VGFlicks: War Games: The Dead Code (Part 1)

A little bit of history about video game movies. It’s hard to believe for the millenials, but there was a time where video games were not a widespread fact of media. Anyone who lived in the 80s and early 90s know what I’m talking about. This was the golden age of arcades, the machines were large and sucked out your cash as long as you were ready to shill out another quarter or a buck to try and beat your own high score. Oh yeah, that was also a time where scores mattered. Also, home computers were a rare thing, and those things were big too. Obviously, this was not a time where there was a single video game popular enough to make a film. And yet, 1983 saw the release of the first movie with video games – or, well, computer games, but you get the picture – as the central point of the story: War Games. The Famicom wasn’t even out in stores! War Games came out in May, the Famicom in July!

War Games was the story of a brilliant teenager (played by Matthew Broderick – still accumulating roles despite our hopes that he had stopped in the early 2000s) using multiple hacking techniques existing at the time, until he finds his way to a simulation game… or so he thinks, as said simulation game reveals itself to be an actual military program designed to launch very real nuclear weapons, and the teenager’s mindless toying with the program takes the entire world closer by the minute to World War Three. That’s kind of a big deal.

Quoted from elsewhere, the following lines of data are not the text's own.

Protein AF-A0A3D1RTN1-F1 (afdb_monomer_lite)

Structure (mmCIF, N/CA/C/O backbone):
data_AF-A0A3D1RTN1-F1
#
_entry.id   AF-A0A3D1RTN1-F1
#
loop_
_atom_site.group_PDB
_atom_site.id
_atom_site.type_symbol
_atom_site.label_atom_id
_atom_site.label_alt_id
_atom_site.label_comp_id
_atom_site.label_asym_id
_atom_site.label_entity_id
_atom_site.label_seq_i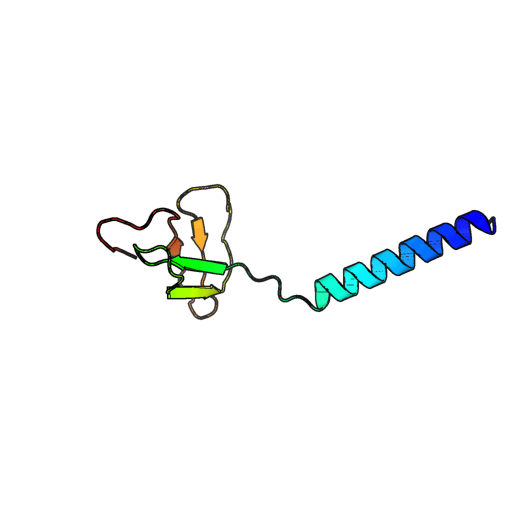d
_atom_site.pdbx_PDB_ins_code
_atom_site.Cartn_x
_atom_site.Cartn_y
_atom_site.Cartn_z
_atom_site.occupancy
_atom_site.B_iso_or_equiv
_atom_site.auth_seq_id
_atom_site.auth_comp_id
_atom_site.auth_asym_id
_atom_site.auth_atom_id
_atom_site.pdbx_PDB_model_num
ATOM 1 N N . MET A 1 1 ? 30.170 -8.956 -29.091 1.00 62.31 1 MET A N 1
ATOM 2 C CA . MET A 1 1 ? 28.777 -9.301 -28.715 1.00 62.31 1 MET A CA 1
ATOM 3 C C . MET A 1 1 ? 27.905 -9.191 -29.961 1.00 62.31 1 MET A C 1
ATOM 5 O O . MET A 1 1 ? 28.088 -8.235 -30.701 1.00 62.31 1 MET A O 1
ATOM 9 N N . ASN A 1 2 ? 27.043 -10.167 -30.266 1.00 85.12 2 ASN A N 1
ATOM 10 C CA . ASN A 1 2 ? 26.235 -10.119 -31.493 1.00 85.12 2 ASN A CA 1
ATOM 11 C C . ASN A 1 2 ? 25.159 -9.010 -31.401 1.00 85.12 2 ASN A C 1
ATOM 13 O O . ASN A 1 2 ? 24.650 -8.696 -30.323 1.00 85.12 2 ASN A O 1
ATOM 17 N N . ARG A 1 3 ? 24.821 -8.390 -32.539 1.00 87.94 3 ARG A N 1
ATOM 18 C CA . ARG A 1 3 ? 23.859 -7.273 -32.611 1.00 87.94 3 ARG A CA 1
ATOM 19 C C . ARG A 1 3 ? 22.487 -7.641 -32.030 1.00 87.94 3 ARG A C 1
ATOM 21 O O . ARG A 1 3 ? 21.836 -6.801 -31.422 1.00 87.94 3 ARG A O 1
ATOM 28 N N . SER A 1 4 ? 22.072 -8.900 -32.162 1.00 88.12 4 SER A N 1
ATOM 29 C CA . SER A 1 4 ? 20.819 -9.399 -31.590 1.00 88.12 4 SER A CA 1
ATOM 30 C C . SER A 1 4 ? 20.821 -9.412 -30.058 1.00 88.12 4 SER A C 1
ATOM 32 O O . SER A 1 4 ? 19.858 -8.930 -29.469 1.00 88.12 4 SER A O 1
ATOM 34 N N . ARG A 1 5 ? 21.891 -9.871 -29.386 1.00 92.69 5 ARG A N 1
ATOM 35 C CA . ARG A 1 5 ? 21.975 -9.810 -27.911 1.00 92.69 5 ARG A CA 1
ATOM 36 C C . ARG A 1 5 ? 22.037 -8.374 -27.409 1.00 92.69 5 ARG A C 1
ATOM 38 O O . ARG A 1 5 ? 21.426 -8.086 -26.389 1.00 92.69 5 ARG A O 1
ATOM 45 N N . LEU A 1 6 ? 22.714 -7.473 -28.127 1.00 95.06 6 LEU A N 1
ATOM 46 C CA . LEU A 1 6 ? 22.746 -6.052 -27.762 1.00 95.06 6 LEU A CA 1
ATOM 47 C C . LEU A 1 6 ? 21.334 -5.448 -27.743 1.00 95.06 6 LEU A C 1
ATOM 49 O O . LEU A 1 6 ? 20.965 -4.775 -26.787 1.00 95.06 6 LEU A O 1
ATOM 53 N N . LEU A 1 7 ? 20.527 -5.736 -28.767 1.00 94.81 7 LEU A N 1
ATOM 54 C CA . LEU A 1 7 ? 19.144 -5.260 -28.840 1.00 94.81 7 LEU A CA 1
ATOM 55 C C . LEU A 1 7 ? 18.265 -5.847 -27.729 1.00 94.81 7 LEU A C 1
ATOM 57 O O . LEU A 1 7 ? 17.423 -5.141 -27.180 1.00 94.81 7 LEU A O 1
ATOM 61 N N . VAL A 1 8 ? 18.463 -7.119 -27.378 1.00 96.56 8 VAL A N 1
ATOM 62 C CA . VAL A 1 8 ? 17.747 -7.750 -26.259 1.00 96.56 8 VAL A CA 1
ATOM 63 C C . VAL A 1 8 ? 18.127 -7.098 -24.928 1.00 96.56 8 VAL A C 1
ATOM 65 O O . VAL A 1 8 ? 17.239 -6.730 -24.165 1.00 96.56 8 VAL A O 1
ATOM 68 N N . LEU A 1 9 ? 19.421 -6.888 -24.671 1.00 97.00 9 LEU A N 1
ATOM 69 C CA . LEU A 1 9 ? 19.893 -6.219 -23.454 1.00 97.00 9 LEU A CA 1
ATOM 70 C C . LEU A 1 9 ? 19.363 -4.788 -23.346 1.00 97.00 9 LEU A C 1
ATOM 72 O O . LEU A 1 9 ? 18.940 -4.381 -22.269 1.00 97.00 9 LEU A O 1
ATOM 76 N N . LEU A 1 10 ? 19.320 -4.049 -24.458 1.00 97.31 10 LEU A N 1
ATOM 77 C CA . LEU A 1 10 ? 18.755 -2.702 -24.481 1.00 97.31 10 LEU A CA 1
ATOM 78 C C . LEU A 1 10 ? 17.264 -2.707 -24.120 1.00 97.31 10 LEU A C 1
ATOM 80 O O . LEU A 1 10 ? 16.827 -1.876 -23.333 1.00 97.31 10 LEU A O 1
ATOM 84 N N . LYS A 1 11 ? 16.483 -3.660 -24.643 1.00 97.00 11 LYS A N 1
ATOM 85 C CA . LYS A 1 11 ? 15.065 -3.800 -24.277 1.00 97.00 11 LYS A CA 1
ATOM 86 C C . LYS A 1 11 ? 14.887 -4.091 -22.789 1.00 97.00 11 LYS A C 1
ATOM 88 O O . LYS A 1 11 ? 14.048 -3.462 -22.156 1.00 97.00 11 LYS A O 1
ATOM 93 N N . ILE A 1 12 ? 15.686 -5.005 -22.234 1.00 98.12 12 ILE A N 1
ATOM 94 C CA . ILE A 1 12 ? 15.655 -5.318 -20.799 1.00 98.12 12 ILE A CA 1
ATOM 95 C C . ILE A 1 12 ? 15.995 -4.067 -19.987 1.00 98.12 12 ILE A C 1
ATOM 97 O O . ILE A 1 12 ? 15.267 -3.741 -19.059 1.00 98.12 12 ILE A O 1
ATOM 101 N N . LEU A 1 13 ? 17.036 -3.326 -20.377 1.00 98.25 13 LEU A N 1
ATOM 102 C CA . LEU A 1 13 ? 17.426 -2.085 -19.710 1.00 98.25 13 LEU A CA 1
ATOM 103 C C . LEU A 1 13 ? 16.283 -1.063 -19.696 1.00 98.25 13 LEU A C 1
ATOM 105 O O . LEU A 1 13 ? 15.990 -0.496 -18.648 1.00 98.25 13 LEU A O 1
ATOM 109 N N . VAL A 1 14 ? 15.612 -0.861 -20.833 1.00 98.25 14 VAL A N 1
ATOM 110 C CA . VAL A 1 14 ? 14.464 0.053 -20.932 1.00 98.25 14 VAL A CA 1
ATOM 111 C C . VAL A 1 14 ? 13.330 -0.380 -20.002 1.00 98.25 14 VAL A C 1
ATOM 113 O O . VAL A 1 14 ? 12.789 0.454 -19.281 1.00 98.25 14 VAL A O 1
ATOM 116 N N . VAL A 1 15 ? 12.996 -1.673 -19.971 1.00 98.31 15 VAL A N 1
ATOM 117 C CA . VAL A 1 15 ? 11.955 -2.203 -19.074 1.00 98.31 15 VAL A CA 1
ATOM 118 C C . VAL A 1 15 ? 12.344 -2.016 -17.607 1.00 98.31 15 VAL A C 1
ATOM 120 O O . VAL A 1 15 ? 11.526 -1.551 -16.821 1.00 98.31 15 VAL A O 1
ATOM 123 N N . THR A 1 16 ? 13.591 -2.308 -17.236 1.00 98.31 16 THR A N 1
ATOM 124 C CA . THR A 1 16 ? 14.087 -2.121 -15.865 1.00 98.31 16 THR A CA 1
ATOM 125 C C . THR A 1 16 ? 14.022 -0.658 -15.435 1.00 98.31 16 THR A C 1
ATOM 127 O O . THR A 1 16 ? 13.572 -0.372 -14.328 1.00 98.31 16 THR A O 1
ATOM 130 N N . ILE A 1 17 ? 14.423 0.276 -16.305 1.00 98.25 17 ILE A N 1
ATOM 131 C CA . ILE A 1 17 ? 14.330 1.716 -16.027 1.00 98.25 17 ILE A CA 1
ATOM 132 C C . ILE A 1 17 ? 12.867 2.124 -15.841 1.00 98.25 17 ILE A C 1
ATOM 134 O O . ILE A 1 17 ? 12.549 2.807 -14.872 1.00 98.25 17 ILE A O 1
ATOM 138 N N . LEU A 1 18 ? 11.970 1.675 -16.722 1.00 97.94 18 LEU A N 1
ATOM 139 C CA . LEU A 1 18 ? 10.545 1.991 -16.632 1.00 97.94 18 LEU A CA 1
ATOM 140 C C . LEU A 1 18 ? 9.934 1.491 -15.315 1.00 97.94 18 LEU A C 1
ATOM 142 O O . LEU A 1 18 ? 9.244 2.245 -14.634 1.00 97.94 18 LEU A O 1
ATOM 146 N N . LEU A 1 19 ? 10.225 0.246 -14.929 1.00 97.56 19 LEU A N 1
ATOM 147 C CA . LEU A 1 19 ? 9.772 -0.317 -13.657 1.00 97.56 19 LEU A CA 1
ATOM 148 C C . LEU A 1 19 ? 10.351 0.441 -12.461 1.00 97.56 19 LEU A C 1
ATOM 150 O O . LEU A 1 19 ? 9.622 0.700 -11.510 1.00 97.56 19 LEU A O 1
ATOM 154 N N . GLY A 1 20 ? 11.623 0.842 -12.519 1.00 96.62 20 GLY A N 1
ATOM 155 C CA . GLY A 1 20 ? 12.251 1.656 -11.478 1.00 96.62 20 GLY A CA 1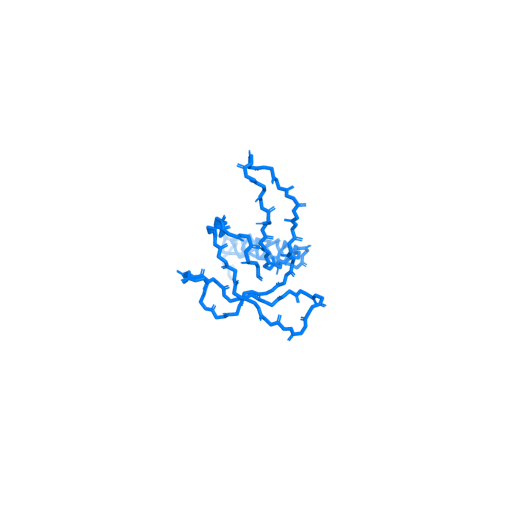
ATOM 156 C C . GLY A 1 20 ? 11.573 3.016 -11.308 1.00 96.62 20 GLY A C 1
ATOM 157 O O . GLY A 1 20 ? 11.306 3.430 -10.183 1.00 96.62 20 GLY A O 1
ATOM 158 N N . VAL A 1 21 ? 11.225 3.680 -12.415 1.00 96.88 21 VAL A N 1
ATOM 159 C CA . VAL A 1 21 ? 10.481 4.949 -12.388 1.00 96.88 21 VAL A CA 1
ATOM 160 C C . VAL A 1 21 ? 9.093 4.757 -11.782 1.00 96.88 21 VAL A C 1
ATOM 162 O O . VAL A 1 21 ? 8.716 5.527 -10.908 1.00 96.88 21 VAL A O 1
ATOM 165 N N . ILE A 1 22 ? 8.349 3.728 -12.196 1.00 95.94 22 ILE A N 1
ATOM 166 C CA . ILE A 1 22 ? 7.019 3.425 -11.639 1.00 95.94 22 ILE A CA 1
ATOM 167 C C . ILE A 1 22 ? 7.117 3.136 -10.139 1.00 95.94 22 ILE A C 1
ATOM 169 O O . ILE A 1 22 ? 6.344 3.676 -9.353 1.00 95.94 22 ILE A O 1
ATOM 173 N N . PHE A 1 23 ? 8.085 2.311 -9.737 1.00 94.62 23 PHE A N 1
ATOM 174 C CA . PHE A 1 23 ? 8.302 1.961 -8.339 1.00 94.62 23 PHE A CA 1
ATOM 175 C C . PHE A 1 23 ? 8.622 3.191 -7.484 1.00 94.62 23 PHE A C 1
ATOM 177 O O . PHE A 1 23 ? 8.099 3.307 -6.383 1.00 94.62 23 PHE A O 1
ATOM 184 N N . TYR A 1 24 ? 9.439 4.114 -7.998 1.00 92.75 24 TYR A N 1
ATOM 185 C CA . TYR A 1 24 ? 9.802 5.347 -7.300 1.00 92.75 24 TYR A CA 1
ATOM 186 C C . TYR A 1 24 ? 8.673 6.388 -7.277 1.00 92.75 24 TYR A C 1
ATOM 188 O O . TYR A 1 24 ? 8.517 7.102 -6.293 1.00 92.75 24 TYR A O 1
ATOM 196 N N . ALA A 1 25 ? 7.905 6.504 -8.363 1.00 92.56 25 ALA A N 1
ATOM 197 C CA . ALA A 1 25 ? 6.860 7.517 -8.496 1.00 92.56 25 ALA A CA 1
ATOM 198 C C . ALA A 1 25 ? 5.580 7.176 -7.716 1.00 92.56 25 ALA A C 1
ATOM 200 O O . ALA A 1 25 ? 4.801 8.076 -7.405 1.00 92.56 25 ALA A O 1
ATOM 201 N N . ILE A 1 26 ? 5.339 5.895 -7.429 1.00 90.25 26 ILE A N 1
ATOM 202 C CA . ILE A 1 26 ? 4.171 5.442 -6.673 1.00 90.25 26 ILE A CA 1
ATOM 203 C C . ILE A 1 26 ? 4.513 5.405 -5.182 1.00 90.25 26 ILE A C 1
ATOM 205 O O . ILE A 1 26 ? 5.467 4.752 -4.767 1.00 90.25 26 ILE A O 1
ATOM 209 N N . ASP A 1 27 ? 3.690 6.068 -4.369 1.00 85.56 27 ASP A N 1
ATOM 210 C CA . ASP A 1 27 ? 3.763 5.980 -2.911 1.00 85.56 27 ASP A CA 1
ATOM 211 C C . ASP A 1 27 ? 3.135 4.657 -2.441 1.00 85.56 2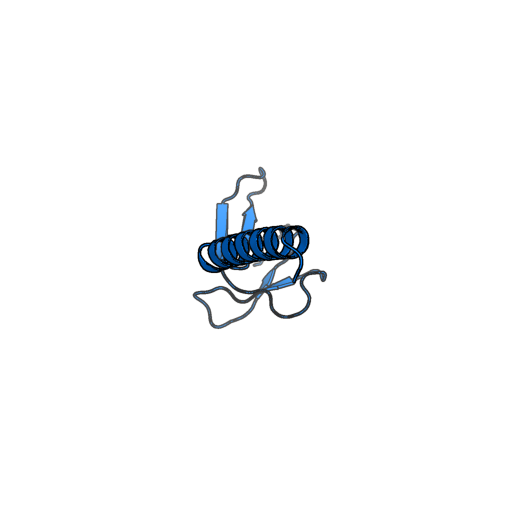7 ASP A C 1
ATOM 213 O O . ASP A 1 27 ? 1.920 4.539 -2.259 1.00 85.56 27 ASP A O 1
ATOM 217 N N . TRP A 1 28 ? 3.967 3.622 -2.312 1.00 86.00 28 TRP A N 1
ATOM 218 C CA . TRP A 1 28 ? 3.569 2.306 -1.814 1.00 86.00 28 TRP A CA 1
ATOM 219 C C . TRP A 1 28 ? 3.413 2.350 -0.289 1.00 86.00 28 TRP A C 1
ATOM 221 O O . TRP A 1 28 ? 4.334 2.004 0.451 1.00 86.00 28 TRP A O 1
ATOM 231 N N . GLN A 1 29 ? 2.249 2.795 0.184 1.00 88.38 29 GLN A N 1
ATOM 232 C CA . GLN A 1 29 ? 1.881 2.770 1.603 1.00 88.38 29 GLN A CA 1
ATOM 233 C C . GLN A 1 29 ? 0.781 1.747 1.862 1.00 88.38 29 GLN A C 1
ATOM 235 O O . GLN A 1 29 ? -0.183 1.641 1.097 1.00 88.38 29 GLN A O 1
ATOM 240 N N . ASP A 1 30 ? 0.908 1.024 2.975 1.00 91.62 30 ASP A N 1
ATOM 241 C CA . ASP A 1 30 ? -0.170 0.168 3.444 1.00 91.62 30 ASP A CA 1
ATOM 242 C C . ASP A 1 30 ? -1.332 1.042 3.920 1.00 91.62 30 ASP A C 1
ATOM 244 O O . ASP A 1 30 ? -1.150 2.127 4.485 1.00 91.62 30 ASP A O 1
ATOM 248 N N . ARG A 1 31 ? -2.551 0.557 3.707 1.00 90.44 31 ARG A N 1
ATOM 249 C CA . ARG A 1 31 ? -3.763 1.237 4.157 1.00 90.44 31 ARG A CA 1
ATOM 250 C C . ARG A 1 31 ? -4.881 0.247 4.417 1.00 90.44 31 ARG A C 1
ATOM 252 O O . ARG A 1 31 ? -4.941 -0.801 3.775 1.00 90.44 31 ARG A O 1
ATOM 259 N N . TYR A 1 32 ? -5.799 0.625 5.294 1.00 89.38 32 TYR A N 1
ATOM 260 C CA . TYR A 1 32 ? -7.095 -0.031 5.424 1.00 89.38 32 TYR A CA 1
ATOM 261 C C . TYR A 1 32 ? -8.219 0.992 5.265 1.00 89.38 32 TYR A C 1
ATOM 263 O O . TYR A 1 32 ? -8.028 2.193 5.468 1.00 89.38 32 TYR A O 1
ATOM 271 N N . ALA A 1 33 ? -9.383 0.505 4.846 1.00 88.25 33 ALA A N 1
ATOM 272 C CA . ALA A 1 33 ? -10.586 1.306 4.699 1.00 88.25 33 ALA A CA 1
ATOM 273 C C . ALA A 1 33 ? -11.561 0.957 5.822 1.00 88.25 33 ALA A C 1
ATOM 275 O O . ALA A 1 33 ? -11.810 -0.222 6.074 1.00 88.25 33 ALA A O 1
ATOM 276 N N . ILE A 1 34 ? -12.118 1.978 6.467 1.00 86.00 34 ILE A N 1
ATOM 277 C CA . ILE A 1 34 ? -13.265 1.822 7.357 1.00 86.00 34 ILE A CA 1
ATOM 278 C C . ILE A 1 34 ? -14.508 1.952 6.485 1.00 86.00 34 ILE A C 1
ATOM 280 O O . ILE A 1 34 ? -14.661 2.931 5.752 1.00 86.00 34 ILE A O 1
ATOM 284 N N . VAL A 1 35 ? -15.367 0.940 6.5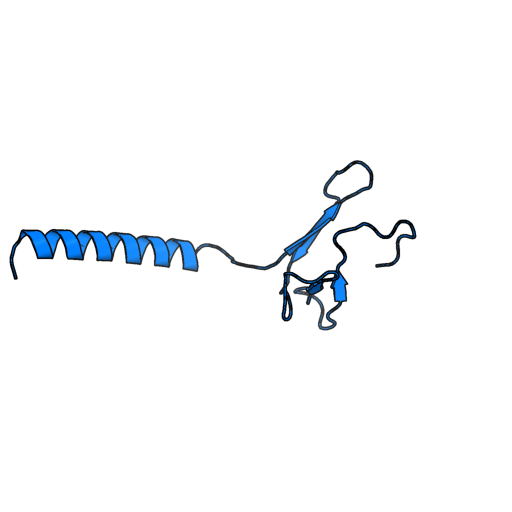38 1.00 86.12 35 VAL A N 1
ATOM 285 C CA . VAL A 1 35 ? -16.565 0.832 5.705 1.00 86.12 35 VAL A CA 1
ATOM 286 C C . VAL A 1 35 ? -17.791 0.835 6.615 1.00 86.12 35 VAL A C 1
ATOM 288 O O . VAL A 1 35 ? -17.798 0.160 7.646 1.00 86.12 35 VAL A O 1
ATOM 291 N N . ALA A 1 36 ? -18.804 1.617 6.256 1.00 82.38 36 ALA A N 1
ATOM 292 C CA . ALA A 1 36 ? -20.084 1.661 6.946 1.00 82.38 36 ALA A CA 1
ATOM 293 C C . ALA A 1 36 ? -20.887 0.370 6.715 1.00 82.38 36 ALA A C 1
ATOM 295 O O . ALA A 1 36 ? -20.563 -0.461 5.865 1.00 82.38 36 ALA A O 1
ATOM 296 N N . ALA A 1 37 ? -21.958 0.189 7.490 1.00 81.62 37 ALA A N 1
ATOM 297 C CA . ALA A 1 37 ? -22.796 -1.009 7.413 1.00 81.62 37 ALA A CA 1
ATOM 298 C C . ALA A 1 37 ? -23.497 -1.178 6.049 1.00 81.62 37 ALA A C 1
ATOM 300 O O . ALA A 1 37 ? -23.855 -2.292 5.675 1.00 81.62 37 ALA A O 1
ATOM 301 N N . ASP A 1 38 ? -23.686 -0.083 5.312 1.00 84.50 38 ASP A N 1
ATOM 302 C CA . ASP A 1 38 ? -24.229 -0.051 3.951 1.00 84.50 38 ASP A CA 1
ATOM 303 C C . ASP A 1 38 ? -23.177 -0.334 2.861 1.00 84.50 38 ASP A C 1
ATOM 305 O O . ASP A 1 38 ? -23.524 -0.444 1.684 1.00 84.50 38 ASP A O 1
ATOM 309 N N . GLY A 1 39 ? -21.908 -0.503 3.242 1.00 80.00 39 GLY A N 1
ATOM 310 C CA . GLY A 1 39 ? -20.800 -0.748 2.326 1.00 80.00 39 GLY A CA 1
ATOM 311 C C . GLY A 1 39 ? -20.106 0.517 1.816 1.00 80.00 39 GLY A C 1
ATOM 312 O O . GLY A 1 39 ? -19.174 0.394 1.018 1.00 80.00 39 GLY A O 1
ATOM 313 N N . GLU A 1 40 ? -20.510 1.715 2.251 1.00 86.81 40 GLU A N 1
ATOM 314 C CA . GLU A 1 40 ? -19.844 2.954 1.849 1.00 86.81 40 GLU A CA 1
ATOM 315 C C . GLU A 1 40 ? -18.508 3.132 2.585 1.00 86.81 40 GLU A C 1
ATOM 317 O O . GLU A 1 40 ? -18.390 2.896 3.790 1.00 86.81 40 GLU A O 1
ATOM 322 N N . GLN A 1 41 ? -17.465 3.545 1.861 1.00 85.62 41 GLN A N 1
ATOM 323 C CA . GLN A 1 41 ? -16.177 3.852 2.472 1.00 85.62 41 GLN A CA 1
ATOM 324 C C . GLN A 1 41 ? -16.269 5.166 3.253 1.00 85.62 41 GLN A C 1
ATOM 326 O O . GLN A 1 41 ? -16.424 6.232 2.667 1.00 85.62 41 GLN A O 1
ATOM 331 N N . VAL A 1 42 ? -16.096 5.082 4.570 1.00 88.81 42 VAL A N 1
ATOM 332 C CA . VAL A 1 42 ? -16.141 6.239 5.472 1.00 88.81 42 VAL A CA 1
ATOM 333 C C . VAL A 1 42 ? -14.769 6.897 5.573 1.00 88.81 42 VAL A C 1
ATOM 335 O O . VAL A 1 42 ? -14.651 8.117 5.513 1.00 88.81 42 VAL A O 1
ATOM 338 N N . GLU A 1 43 ? -13.716 6.090 5.711 1.00 89.12 43 GLU A N 1
ATOM 339 C CA . GLU A 1 43 ? -12.365 6.596 5.954 1.00 89.12 43 GLU A CA 1
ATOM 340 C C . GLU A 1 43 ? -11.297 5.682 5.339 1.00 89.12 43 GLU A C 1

I haven’t had the honor to see the original War Games movie yet, but until I do, here’s a fun fact for you: In 2008, thus 25 years later, they made a sequel to this. The new film, called War Games: Virtual Boogaloo-er, I mean, War Games: The Dead Code – can be seen as a sequel nobody really asked for. But we got it, and it deals with computer games, so I had to check it out. They managed not to make it a box-office bomb… by not releasing it in theaters, doing a direct-to-DVD release instead. It was also filmed in Montreal, so there’s that. Hey, who knows, this could be good snark material. Let’s plunge into War Games: The Dead Code, and see if it was worth reviving this film with a sequel.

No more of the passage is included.